It’s clear from our survey that the lobbying industry speaks with one voice when it says that the 2014 Lobbying Act is fundamentally broken and needs to be overhauled.
When the Act was being hammered out under the Coalition Government it was blindingly obvious that it simply wouldn’t work. The Act isn’t so much undermined by the odd clause here, or a strange bit of wording there, but is a total failure of design. There are six key exemptions baked into the text – everything from not being registered for VAT through to being able to show lobbying is only a small part of your business – that conspire to keep the overwhelming majority of lobbying off the register and out of public view.
The Act only applies to consultant lobbyists, meaning the many thousands that work in-house, be it at banks, law firms or charities, are able to fire off as many messages to Ministers as they like with no obligation to sign.

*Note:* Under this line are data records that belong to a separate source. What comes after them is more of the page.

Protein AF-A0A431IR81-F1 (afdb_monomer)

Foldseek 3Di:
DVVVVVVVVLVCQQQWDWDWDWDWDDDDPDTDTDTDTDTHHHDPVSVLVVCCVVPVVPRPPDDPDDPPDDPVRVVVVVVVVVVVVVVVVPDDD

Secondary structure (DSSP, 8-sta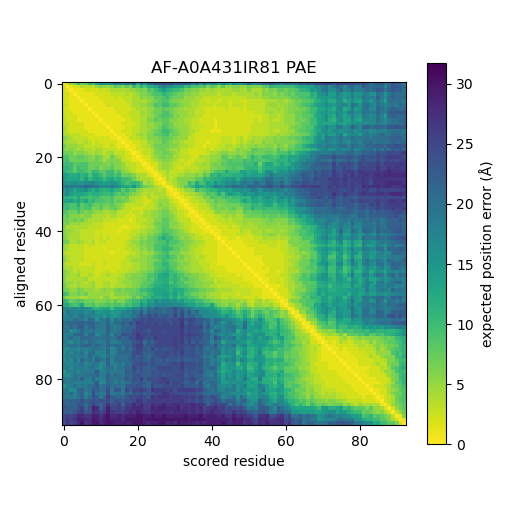te):
-HHHHHHHHHHHHHH-EEEEEEEEEEETTEEEEEEEEEEEPPPHHHHHHHHHHH-HHHH-SS--PPP---HHHHHHHHHHHHHHHHHHHT---

Radius of gyration: 28.78 Å; Cα contacts (8 Å, |Δi|>4): 74; chains: 1; bounding box: 47×33×90 Å

Mean predicted aligned error: 11.79 Å

Sequence (93 aa):
MADARVEKSLYLRACGYECDEVDIRTVGTKIVKTPIRKRYPPDVVACIFWLKNRRPDIWRDKREEAPNLTPEEAAREAQEAVQRARATSAAPS

Structure (mmCIF, N/CA/C/O backbone):
data_AF-A0A431IR81-F1
#
_entry.id   AF-A0A431IR81-F1
#
loop_
_atom_site.group_PDB
_atom_site.id
_atom_site.type_symbol
_atom_site.label_atom_id
_atom_site.label_alt_id
_atom_site.label_comp_id
_atom_site.label_asym_id
_atom_site.label_entity_id
_atom_site.label_seq_id
_atom_site.pdbx_PDB_ins_code
_atom_site.Cartn_x
_atom_site.Cartn_y
_atom_site.Cartn_z
_atom_site.occupancy
_atom_site.B_iso_or_equiv
_atom_site.auth_seq_id
_atom_site.auth_comp_id
_atom_site.auth_asym_id
_atom_site.auth_atom_id
_atom_site.pdbx_PDB_model_num
ATOM 1 N N . MET A 1 1 ? -11.377 -16.091 -2.712 1.00 70.56 1 MET A N 1
ATOM 2 C CA . MET A 1 1 ? -12.066 -15.116 -1.821 1.00 70.56 1 MET A CA 1
ATOM 3 C C . MET A 1 1 ? -11.164 -14.528 -0.728 1.00 70.56 1 MET A C 1
ATOM 5 O O . MET A 1 1 ? -11.524 -13.490 -0.185 1.00 70.56 1 MET A O 1
ATOM 9 N N . ALA A 1 2 ? -10.007 -15.125 -0.412 1.00 83.62 2 ALA A N 1
ATOM 10 C CA . ALA A 1 2 ? -9.042 -14.541 0.524 1.00 83.62 2 ALA A CA 1
ATOM 11 C C . ALA A 1 2 ? -8.288 -13.343 -0.086 1.00 83.62 2 ALA A C 1
ATOM 13 O O . ALA A 1 2 ? -8.239 -12.283 0.533 1.00 83.62 2 ALA A O 1
ATOM 14 N N . ASP A 1 3 ? -7.820 -13.472 -1.330 1.00 89.69 3 ASP A N 1
ATOM 15 C CA . ASP A 1 3 ? -6.995 -12.449 -1.995 1.00 89.69 3 ASP A CA 1
ATOM 16 C C . ASP A 1 3 ? -7.712 -11.102 -2.108 1.00 89.69 3 ASP A C 1
ATOM 18 O O . ASP A 1 3 ? -7.184 -10.080 -1.688 1.00 89.69 3 ASP A O 1
ATOM 22 N N . ALA A 1 4 ? -8.984 -11.103 -2.520 1.00 91.19 4 ALA A N 1
ATOM 23 C CA . ALA A 1 4 ? -9.795 -9.886 -2.605 1.00 91.19 4 ALA A CA 1
ATOM 24 C C . ALA A 1 4 ? -9.937 -9.143 -1.257 1.00 91.19 4 ALA A C 1
ATOM 26 O O . ALA A 1 4 ? -10.033 -7.915 -1.220 1.00 91.19 4 ALA A O 1
ATOM 27 N N . ARG A 1 5 ? -9.947 -9.869 -0.127 1.00 91.62 5 ARG A N 1
ATOM 28 C CA . ARG A 1 5 ? -9.982 -9.247 1.209 1.00 91.62 5 ARG A CA 1
ATOM 29 C C . ARG A 1 5 ? -8.635 -8.626 1.557 1.00 91.62 5 ARG A C 1
ATOM 31 O O . ARG A 1 5 ? -8.608 -7.534 2.119 1.00 91.62 5 ARG A O 1
ATOM 38 N N . VAL A 1 6 ? -7.542 -9.301 1.211 1.00 90.19 6 VAL A N 1
ATOM 39 C CA . VAL A 1 6 ? -6.182 -8.782 1.400 1.00 90.19 6 VAL A CA 1
ATOM 40 C C . VAL A 1 6 ? -5.972 -7.531 0.551 1.00 90.19 6 VAL A C 1
ATOM 42 O O . VAL A 1 6 ? -5.515 -6.520 1.076 1.00 90.19 6 VAL A O 1
ATOM 45 N N . GLU A 1 7 ? -6.391 -7.548 -0.714 1.00 90.31 7 GLU A N 1
ATOM 46 C CA . GLU A 1 7 ? -6.313 -6.394 -1.614 1.00 90.31 7 GLU A CA 1
ATOM 47 C C . GLU A 1 7 ? -7.071 -5.182 -1.069 1.00 90.31 7 GLU A C 1
ATOM 49 O O . GLU A 1 7 ? -6.528 -4.077 -1.040 1.00 90.31 7 GLU A O 1
ATOM 54 N N . LYS A 1 8 ? -8.301 -5.381 -0.577 1.00 92.44 8 LYS A N 1
ATOM 55 C CA . LYS A 1 8 ? -9.092 -4.303 0.030 1.00 92.44 8 LYS A CA 1
ATOM 56 C C . LYS A 1 8 ? -8.401 -3.719 1.263 1.00 92.44 8 LYS A C 1
ATOM 58 O O . LYS A 1 8 ? -8.332 -2.500 1.401 1.00 92.44 8 LYS A O 1
ATOM 63 N N . SER A 1 9 ? -7.887 -4.571 2.148 1.00 91.38 9 SER A N 1
ATOM 64 C CA . SER A 1 9 ? -7.173 -4.133 3.353 1.00 91.38 9 SER A CA 1
ATOM 65 C C . SER A 1 9 ? -5.881 -3.386 3.016 1.00 91.38 9 SER A C 1
ATOM 67 O O . SER A 1 9 ? -5.593 -2.358 3.627 1.00 91.38 9 SER A O 1
ATOM 69 N N . LEU A 1 10 ? -5.128 -3.859 2.018 1.00 92.19 10 LEU A N 1
ATOM 70 C CA . LEU A 1 10 ? -3.908 -3.206 1.545 1.00 92.19 10 LEU A CA 1
ATOM 71 C C . LEU A 1 10 ? -4.213 -1.826 0.951 1.00 92.19 10 LEU A C 1
ATOM 73 O O . LEU A 1 10 ? -3.535 -0.857 1.283 1.00 92.19 10 LEU A O 1
ATO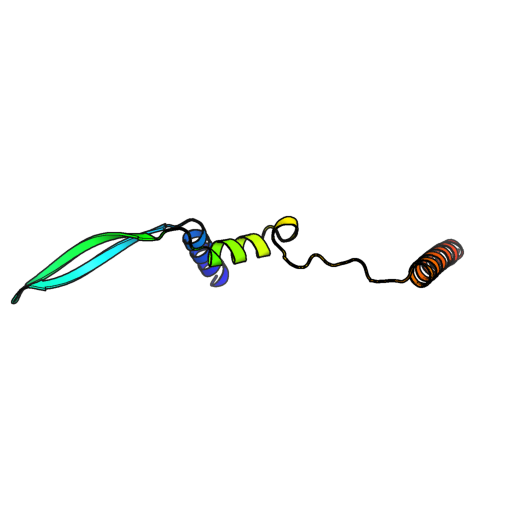M 77 N N . TYR A 1 11 ? -5.266 -1.723 0.138 1.00 91.94 11 TYR A N 1
ATOM 78 C CA . TYR A 1 11 ? -5.731 -0.457 -0.427 1.00 91.94 11 TYR A CA 1
ATOM 79 C C . TYR A 1 11 ? -6.135 0.552 0.658 1.00 91.94 11 TYR A C 1
ATOM 81 O O . TYR A 1 11 ? -5.668 1.690 0.642 1.00 91.94 11 TYR A O 1
ATOM 89 N N . LEU A 1 12 ? -6.946 0.137 1.639 1.00 93.50 12 LEU A N 1
ATOM 90 C CA . LEU A 1 12 ? -7.344 1.001 2.757 1.00 93.50 12 LEU A CA 1
ATOM 91 C C . LEU A 1 12 ? -6.129 1.510 3.537 1.00 93.50 12 LEU A C 1
ATOM 93 O O . LEU A 1 12 ? -6.064 2.682 3.896 1.00 93.50 12 LEU A O 1
ATOM 97 N N . ARG A 1 13 ? -5.139 0.646 3.766 1.00 93.88 13 ARG A N 1
ATOM 98 C CA . ARG A 1 13 ? -3.908 1.015 4.465 1.00 93.88 13 ARG A CA 1
ATOM 99 C C . ARG A 1 13 ? -3.029 1.967 3.643 1.00 93.88 13 ARG A C 1
ATOM 101 O O . ARG A 1 13 ? -2.445 2.882 4.215 1.00 93.88 13 ARG A O 1
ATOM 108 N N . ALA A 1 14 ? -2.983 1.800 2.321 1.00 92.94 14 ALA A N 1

There is no ability to log correspondence with various civil servants, MPs or SpAds. The Lobbying Act fails to shine even a little light on the unillumined corridors of power.
To put it another way, Westminster – supposedly the mother of all Parliaments – has the least transparent lobbying regime in the West, which is a cause for national shame. What we need isn’t a register that captures a small number of lobbyists, but a register of lobbying activity. We need to ensure that it captures correspondence with SpAds and civil servants, not simply Ministers and Permanent Secretaries.
If a decade-long string of scandals weren’t enough, the events of this year alone have built an unanswerable case for reforming the Lobbying Act. If we want to rebuild public confidence in the political system, which has been repeatedly rocked, we need to start with lobbying. This Government claims that sunlight is the best disinfectant, so it’s beyond time it pulled back the blinds.